Im Anschluss dann der unverkennbare Wechsel zur Blasmusik. Der Nachwuchs für das seit fast 30 Jahren von Otfried Weis dirigierten Jugendblasorchester, probiert sich zuerst im Vorstufenorchester aus. Das kann sich sehen lassen: Mit „Pirates of Rock“ gelang ein solider Auftakt; bei „Rhythm of the World“ wurde in einigen Partien den Hörnern das Feld überlassen und von den anderen Musikern der Rhythmus mitgeklatscht. Nach „Little Brown Jug“ folgte ein Vorstufenorchesterklassiker: so mancher Fuß wippte bei „Eye of the Tiger“ mit. Nach einem wohlverdienten Applaus ging es in die Pause.

Unter der Leitung von Alfredo Mendieta kam das Jugendsinfonieorchester unter dem Motto „…bissel Ungarisch“ mit einer Melodie von Gustl Edelmann in Schwung. „Es entstand 1928 und wurde als Ballettlied geschrieben. Es ist wohl eines der am häufigsten gespielten Stücke der Welt“, kündigte eine der Musikerinnen des Orchesters den Bolero von Maurice Ravel an. Im Vordergrund steht der „ununterbrochen von einer Rührtrommel markierte Rhythmus“, mit der Lukas Klimmek den Takt vorgab und das Orchester bis zum überwältigenden Finale führte.

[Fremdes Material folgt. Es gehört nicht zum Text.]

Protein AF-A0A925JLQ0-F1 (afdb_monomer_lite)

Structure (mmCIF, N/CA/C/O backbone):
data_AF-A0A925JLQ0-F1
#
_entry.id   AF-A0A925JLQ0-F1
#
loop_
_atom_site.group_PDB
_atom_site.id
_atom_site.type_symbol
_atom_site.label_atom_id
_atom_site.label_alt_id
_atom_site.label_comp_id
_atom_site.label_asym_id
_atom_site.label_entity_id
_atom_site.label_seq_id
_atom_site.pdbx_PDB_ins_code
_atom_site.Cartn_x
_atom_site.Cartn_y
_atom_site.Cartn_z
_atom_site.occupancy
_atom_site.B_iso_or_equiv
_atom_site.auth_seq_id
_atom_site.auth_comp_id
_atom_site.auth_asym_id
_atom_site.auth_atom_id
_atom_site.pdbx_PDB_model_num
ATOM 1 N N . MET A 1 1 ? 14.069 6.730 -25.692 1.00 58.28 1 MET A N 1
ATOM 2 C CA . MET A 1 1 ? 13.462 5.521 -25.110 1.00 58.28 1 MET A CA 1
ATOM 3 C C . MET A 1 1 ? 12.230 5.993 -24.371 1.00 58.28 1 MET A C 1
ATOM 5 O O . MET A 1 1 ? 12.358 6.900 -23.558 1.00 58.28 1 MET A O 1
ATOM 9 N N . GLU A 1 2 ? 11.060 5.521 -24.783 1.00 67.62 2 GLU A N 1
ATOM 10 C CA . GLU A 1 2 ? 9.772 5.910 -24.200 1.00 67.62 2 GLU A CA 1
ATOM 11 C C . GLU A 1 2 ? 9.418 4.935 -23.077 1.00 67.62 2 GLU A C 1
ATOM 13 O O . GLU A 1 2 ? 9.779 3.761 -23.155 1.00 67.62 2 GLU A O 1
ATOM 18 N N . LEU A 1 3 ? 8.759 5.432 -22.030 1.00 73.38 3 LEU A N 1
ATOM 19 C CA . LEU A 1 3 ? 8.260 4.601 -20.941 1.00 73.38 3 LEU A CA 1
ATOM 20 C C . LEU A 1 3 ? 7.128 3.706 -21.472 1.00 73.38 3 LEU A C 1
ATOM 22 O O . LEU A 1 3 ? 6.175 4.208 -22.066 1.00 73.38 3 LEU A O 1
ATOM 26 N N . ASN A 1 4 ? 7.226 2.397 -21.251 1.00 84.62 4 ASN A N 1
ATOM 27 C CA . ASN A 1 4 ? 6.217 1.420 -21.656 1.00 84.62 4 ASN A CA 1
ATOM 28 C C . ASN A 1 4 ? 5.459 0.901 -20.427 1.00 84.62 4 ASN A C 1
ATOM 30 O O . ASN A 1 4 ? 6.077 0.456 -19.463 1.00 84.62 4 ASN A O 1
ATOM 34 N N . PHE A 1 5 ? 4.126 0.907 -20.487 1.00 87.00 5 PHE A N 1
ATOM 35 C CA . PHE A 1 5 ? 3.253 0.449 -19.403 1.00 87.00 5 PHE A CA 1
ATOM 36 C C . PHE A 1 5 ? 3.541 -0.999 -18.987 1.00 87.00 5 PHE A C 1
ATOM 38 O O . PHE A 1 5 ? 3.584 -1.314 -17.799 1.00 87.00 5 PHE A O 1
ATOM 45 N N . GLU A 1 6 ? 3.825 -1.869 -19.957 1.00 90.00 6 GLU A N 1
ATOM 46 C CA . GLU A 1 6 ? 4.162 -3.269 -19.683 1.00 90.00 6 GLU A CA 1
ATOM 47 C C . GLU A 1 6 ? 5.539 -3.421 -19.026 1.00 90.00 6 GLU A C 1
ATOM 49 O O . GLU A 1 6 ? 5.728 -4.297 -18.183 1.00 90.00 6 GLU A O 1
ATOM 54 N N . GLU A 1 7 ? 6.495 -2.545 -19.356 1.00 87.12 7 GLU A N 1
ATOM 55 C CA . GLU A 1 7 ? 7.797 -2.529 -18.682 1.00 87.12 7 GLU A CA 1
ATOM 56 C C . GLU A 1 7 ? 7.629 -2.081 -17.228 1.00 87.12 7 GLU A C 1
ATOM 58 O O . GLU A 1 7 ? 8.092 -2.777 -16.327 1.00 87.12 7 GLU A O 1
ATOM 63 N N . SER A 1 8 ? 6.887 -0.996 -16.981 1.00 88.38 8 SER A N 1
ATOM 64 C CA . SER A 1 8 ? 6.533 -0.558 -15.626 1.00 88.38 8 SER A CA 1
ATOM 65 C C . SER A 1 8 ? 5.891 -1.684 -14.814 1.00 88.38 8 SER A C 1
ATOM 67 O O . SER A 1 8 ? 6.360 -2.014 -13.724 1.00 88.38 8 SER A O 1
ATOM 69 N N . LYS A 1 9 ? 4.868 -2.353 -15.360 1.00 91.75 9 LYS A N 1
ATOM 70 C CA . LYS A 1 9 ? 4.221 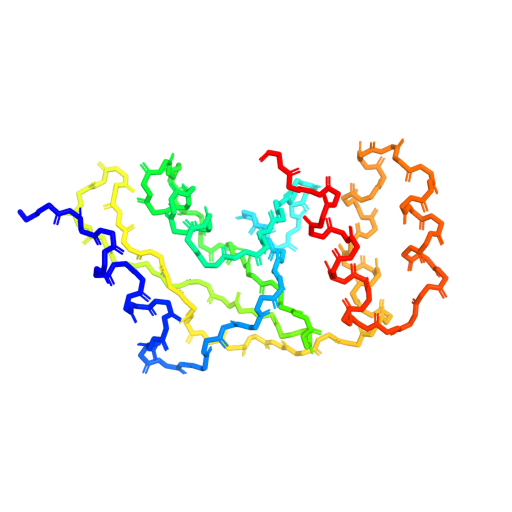-3.489 -14.688 1.00 91.75 9 LYS A CA 1
ATOM 71 C C . LYS A 1 9 ? 5.195 -4.615 -14.364 1.00 91.75 9 LYS A C 1
ATOM 73 O O . LYS A 1 9 ? 5.111 -5.183 -13.277 1.00 91.75 9 LYS A O 1
ATOM 78 N N . ALA A 1 10 ? 6.127 -4.929 -15.261 1.00 90.50 10 ALA A N 1
ATOM 79 C CA . ALA A 1 10 ? 7.135 -5.953 -15.005 1.00 90.50 10 ALA A CA 1
ATOM 80 C C . ALA A 1 10 ? 8.022 -5.599 -13.798 1.00 90.50 10 ALA A C 1
ATOM 82 O O . ALA A 1 10 ? 8.294 -6.469 -12.971 1.00 90.50 10 ALA A O 1
ATOM 83 N N . PHE A 1 11 ? 8.407 -4.331 -13.634 1.00 89.69 11 PHE A N 1
ATOM 84 C CA . PHE A 1 11 ? 9.173 -3.877 -12.466 1.00 89.69 11 PHE A CA 1
ATOM 85 C C . PHE A 1 11 ? 8.386 -3.985 -11.150 1.00 89.69 11 PHE A C 1
ATOM 87 O O . PHE A 1 11 ? 8.966 -4.321 -10.119 1.00 89.69 11 PHE A O 1
ATOM 94 N N . TRP A 1 12 ? 7.069 -3.772 -11.176 1.00 91.19 12 TRP A N 1
ATOM 95 C CA . TRP A 1 12 ? 6.207 -3.985 -10.009 1.00 91.19 12 TRP A CA 1
ATOM 96 C C . TRP A 1 12 ? 5.993 -5.466 -9.673 1.00 91.19 12 TRP A C 1
ATOM 98 O O . TRP A 1 12 ? 5.952 -5.835 -8.498 1.00 91.19 12 TRP A O 1
ATOM 108 N N . LEU A 1 13 ? 5.853 -6.320 -10.691 1.00 91.75 13 LEU A N 1
ATOM 109 C CA . LEU A 1 13 ? 5.608 -7.763 -10.545 1.00 91.75 13 LEU A CA 1
ATOM 110 C C . LEU A 1 13 ? 6.872 -8.573 -10.245 1.00 91.75 13 LEU A C 1
ATOM 112 O O . LEU A 1 13 ? 6.798 -9.664 -9.685 1.00 91.75 13 LEU A O 1
ATOM 116 N N . THR A 1 14 ? 8.031 -8.057 -10.639 1.00 90.88 14 THR A N 1
ATOM 117 C CA . THR A 1 14 ? 9.332 -8.687 -10.399 1.00 90.88 14 THR A CA 1
ATOM 118 C C . THR A 1 14 ? 10.339 -7.643 -9.918 1.00 90.88 14 THR A C 1
ATOM 120 O O . THR A 1 14 ? 11.281 -7.310 -10.642 1.00 90.88 14 THR A O 1
ATOM 123 N N . PRO A 1 15 ? 10.152 -7.090 -8.703 1.00 88.56 15 PRO A N 1
ATOM 124 C CA . PRO A 1 15 ? 11.061 -6.085 -8.190 1.00 88.56 15 PRO A CA 1
ATOM 125 C C . PRO A 1 15 ? 12.449 -6.700 -7.968 1.00 88.56 15 PRO A C 1
ATOM 127 O O . PRO A 1 15 ? 12.562 -7.850 -7.538 1.00 88.56 15 PRO A O 1
ATOM 130 N N . PRO A 1 16 ? 13.534 -5.952 -8.214 1.00 84.75 16 PRO A N 1
ATOM 131 C CA . PRO A 1 16 ? 14.889 -6.504 -8.193 1.00 84.75 16 PRO A CA 1
ATOM 132 C C . PRO A 1 16 ? 15.354 -6.971 -6.804 1.00 84.75 16 PRO A C 1
ATOM 134 O O . PRO A 1 16 ? 16.289 -7.767 -6.704 1.00 84.75 16 PRO A O 1
ATOM 137 N N . HIS A 1 17 ? 14.747 -6.460 -5.730 1.00 86.81 17 HIS A N 1
ATOM 138 C CA . HIS A 1 17 ? 15.259 -6.610 -4.364 1.00 86.81 17 HIS A CA 1
ATOM 139 C C . HIS A 1 17 ? 14.203 -7.052 -3.344 1.00 86.81 17 HIS A C 1
ATOM 141 O O . HIS A 1 17 ? 14.529 -7.265 -2.175 1.00 86.81 17 HIS A O 1
ATOM 147 N N . THR A 1 18 ? 12.943 -7.210 -3.752 1.00 93.12 18 THR A N 1
ATOM 148 C CA . THR A 1 18 ? 11.860 -7.562 -2.831 1.00 93.12 18 THR A CA 1
ATOM 149 C C . THR A 1 18 ? 10.702 -8.254 -3.540 1.00 93.12 18 THR A C 1
ATOM 151 O O . THR A 1 18 ? 10.650 -8.303 -4.766 1.00 93.12 18 THR A O 1
ATOM 154 N N . ALA A 1 19 ? 9.785 -8.820 -2.760 1.00 93.06 19 ALA A N 1
ATOM 155 C CA . ALA A 1 19 ? 8.552 -9.386 -3.286 1.00 93.06 19 ALA A CA 1
ATOM 156 C C . ALA A 1 19 ? 7.589 -8.270 -3.708 1.00 93.06 19 ALA A C 1
ATOM 158 O O . ALA A 1 19 ? 7.581 -7.190 -3.119 1.00 93.06 19 ALA A O 1
ATOM 159 N N . SER A 1 20 ? 6.743 -8.545 -4.696 1.00 94.19 20 SER A N 1
ATOM 160 C CA . SER A 1 20 ? 5.672 -7.623 -5.067 1.00 94.19 20 SER A CA 1
ATOM 161 C C . SER A 1 20 ? 4.676 -7.422 -3.922 1.00 94.19 20 SER A C 1
ATOM 163 O O . SER A 1 20 ? 4.373 -8.383 -3.207 1.00 94.19 20 SER A O 1
ATOM 165 N N . PRO A 1 21 ? 4.130 -6.206 -3.761 1.00 96.50 21 PRO A N 1
ATOM 166 C CA . PRO A 1 21 ? 3.074 -5.948 -2.797 1.00 96.50 21 PRO A CA 1
ATOM 167 C C . PRO A 1 21 ? 1.790 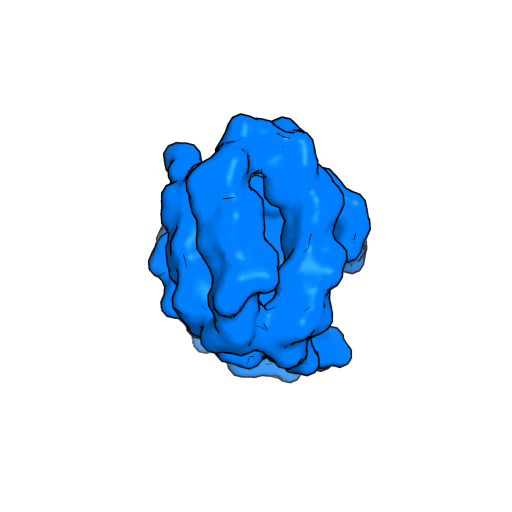-6.679 -3.191 1.00 96.50 21 PRO A C 1
ATOM 169 O O . PRO A 1 21 ? 1.471 -6.830 -4.376 1.00 96.50 21 PRO A O 1
ATOM 172 N N . THR A 1 22 ? 1.027 -7.100 -2.186 1.00 97.38 22 THR A N 1
ATOM 173 C CA . THR A 1 22 ? -0.273 -7.743 -2.405 1.00 97.38 22 THR A CA 1
ATOM 174 C C . THR A 1 22 ? -1.383 -6.698 -2.434 1.00 97.38 22 THR A C 1
ATOM 176 O O . THR A 1 22 ? -1.609 -5.994 -1.457 1.00 97.38 22 THR A O 1
ATOM 179 N N . PHE A 1 23 ? -2.112 -6.608 -3.542 1.00 96.50 23 PHE A N 1
ATOM 180 C CA . PHE A 1 23 ? -3.212 -5.652 -3.676 1.00 96.50 23 PHE A CA 1
ATOM 181 C C . PHE A 1 23 ? -4.475 -6.098 -2.911 1.00 96.50 23 PHE A C 1
ATOM 183 O O . PHE A 1 23 ? -4.704 -7.306 -2.781 1.00 96.50 23 PHE A O 1
ATOM 190 N N . PRO A 1 24 ? -5.333 -5.156 -2.468 1.00 97.69 24 PRO A N 1
ATOM 191 C CA . PRO A 1 24 ? -5.196 -3.697 -2.576 1.00 97.69 24 PRO A CA 1
ATOM 192 C C . PRO A 1 24 ? -4.059 -3.104 -1.736 1.00 97.69 24 PRO A C 1
ATOM 194 O O . PRO A 1 24 ? -3.579 -3.717 -0.789 1.00 97.69 24 PRO A O 1
ATOM 197 N N . VAL A 1 25 ? -3.631 -1.895 -2.092 1.00 97.06 25 VAL A N 1
ATOM 198 C CA . VAL A 1 25 ? -2.564 -1.184 -1.384 1.00 97.06 25 VAL A CA 1
ATOM 199 C C . VAL A 1 25 ? -2.941 0.262 -1.081 1.00 97.06 25 VAL A C 1
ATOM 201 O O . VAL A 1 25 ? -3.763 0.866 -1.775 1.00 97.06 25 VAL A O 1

In die „Neue Welt“ aus der gleichnamigen Symphonie von Antonin Dvorak entführte das Orchester dann das Publikum mit wahrlich dramatischen Melodien. Die Begeisterung des Komponisten für Amerika spiegelte sich nicht nur im Stück, sondern auch im Spiel der Musizierenden sehr gut wider.

Dann wurde es „exotisch“: Valentin Heib und Mischa Schweikle zeigten am Marimbaphon, dass „Klassisch“ nicht nur auf „klassischen Instrumenten“ fantastisch klingen kann. Das eingespielte Team brachte den 1. Satz des Konzerts für zwei Violinen in d-Moll von Johann Sebastian Bach zu Gehör und begeisterten die Zuhörenden so, dass die beiden erst nach einer Zugabe gehen durften. 

Zum Mitmachen rief Alfredo Mendieta dann die Gäste bei „Minnie the Moocher“ auf. Als Solistin hatte Magdalena Herr mit einem äußerst leise eingestellten Mikrofon zu kämpfen, doch dann machten alle mit und ließen sich von dem jazzigen Stück mitreißen. Kristin Weih interpretierte die Ballade „Skyfall“, Titelmelodie des gleichnamigen James Bond-Thrillers perfekt und auch sie kam um eine Zugabe nicht herum, nachdem das Jugendsinfonieorchester den beliebten Klassiker „Pirates of the Carribean“ gespielt hatte. Erst nach langem Applaus entließ das begeisterte Publikum die Musiker und Musikerinnen.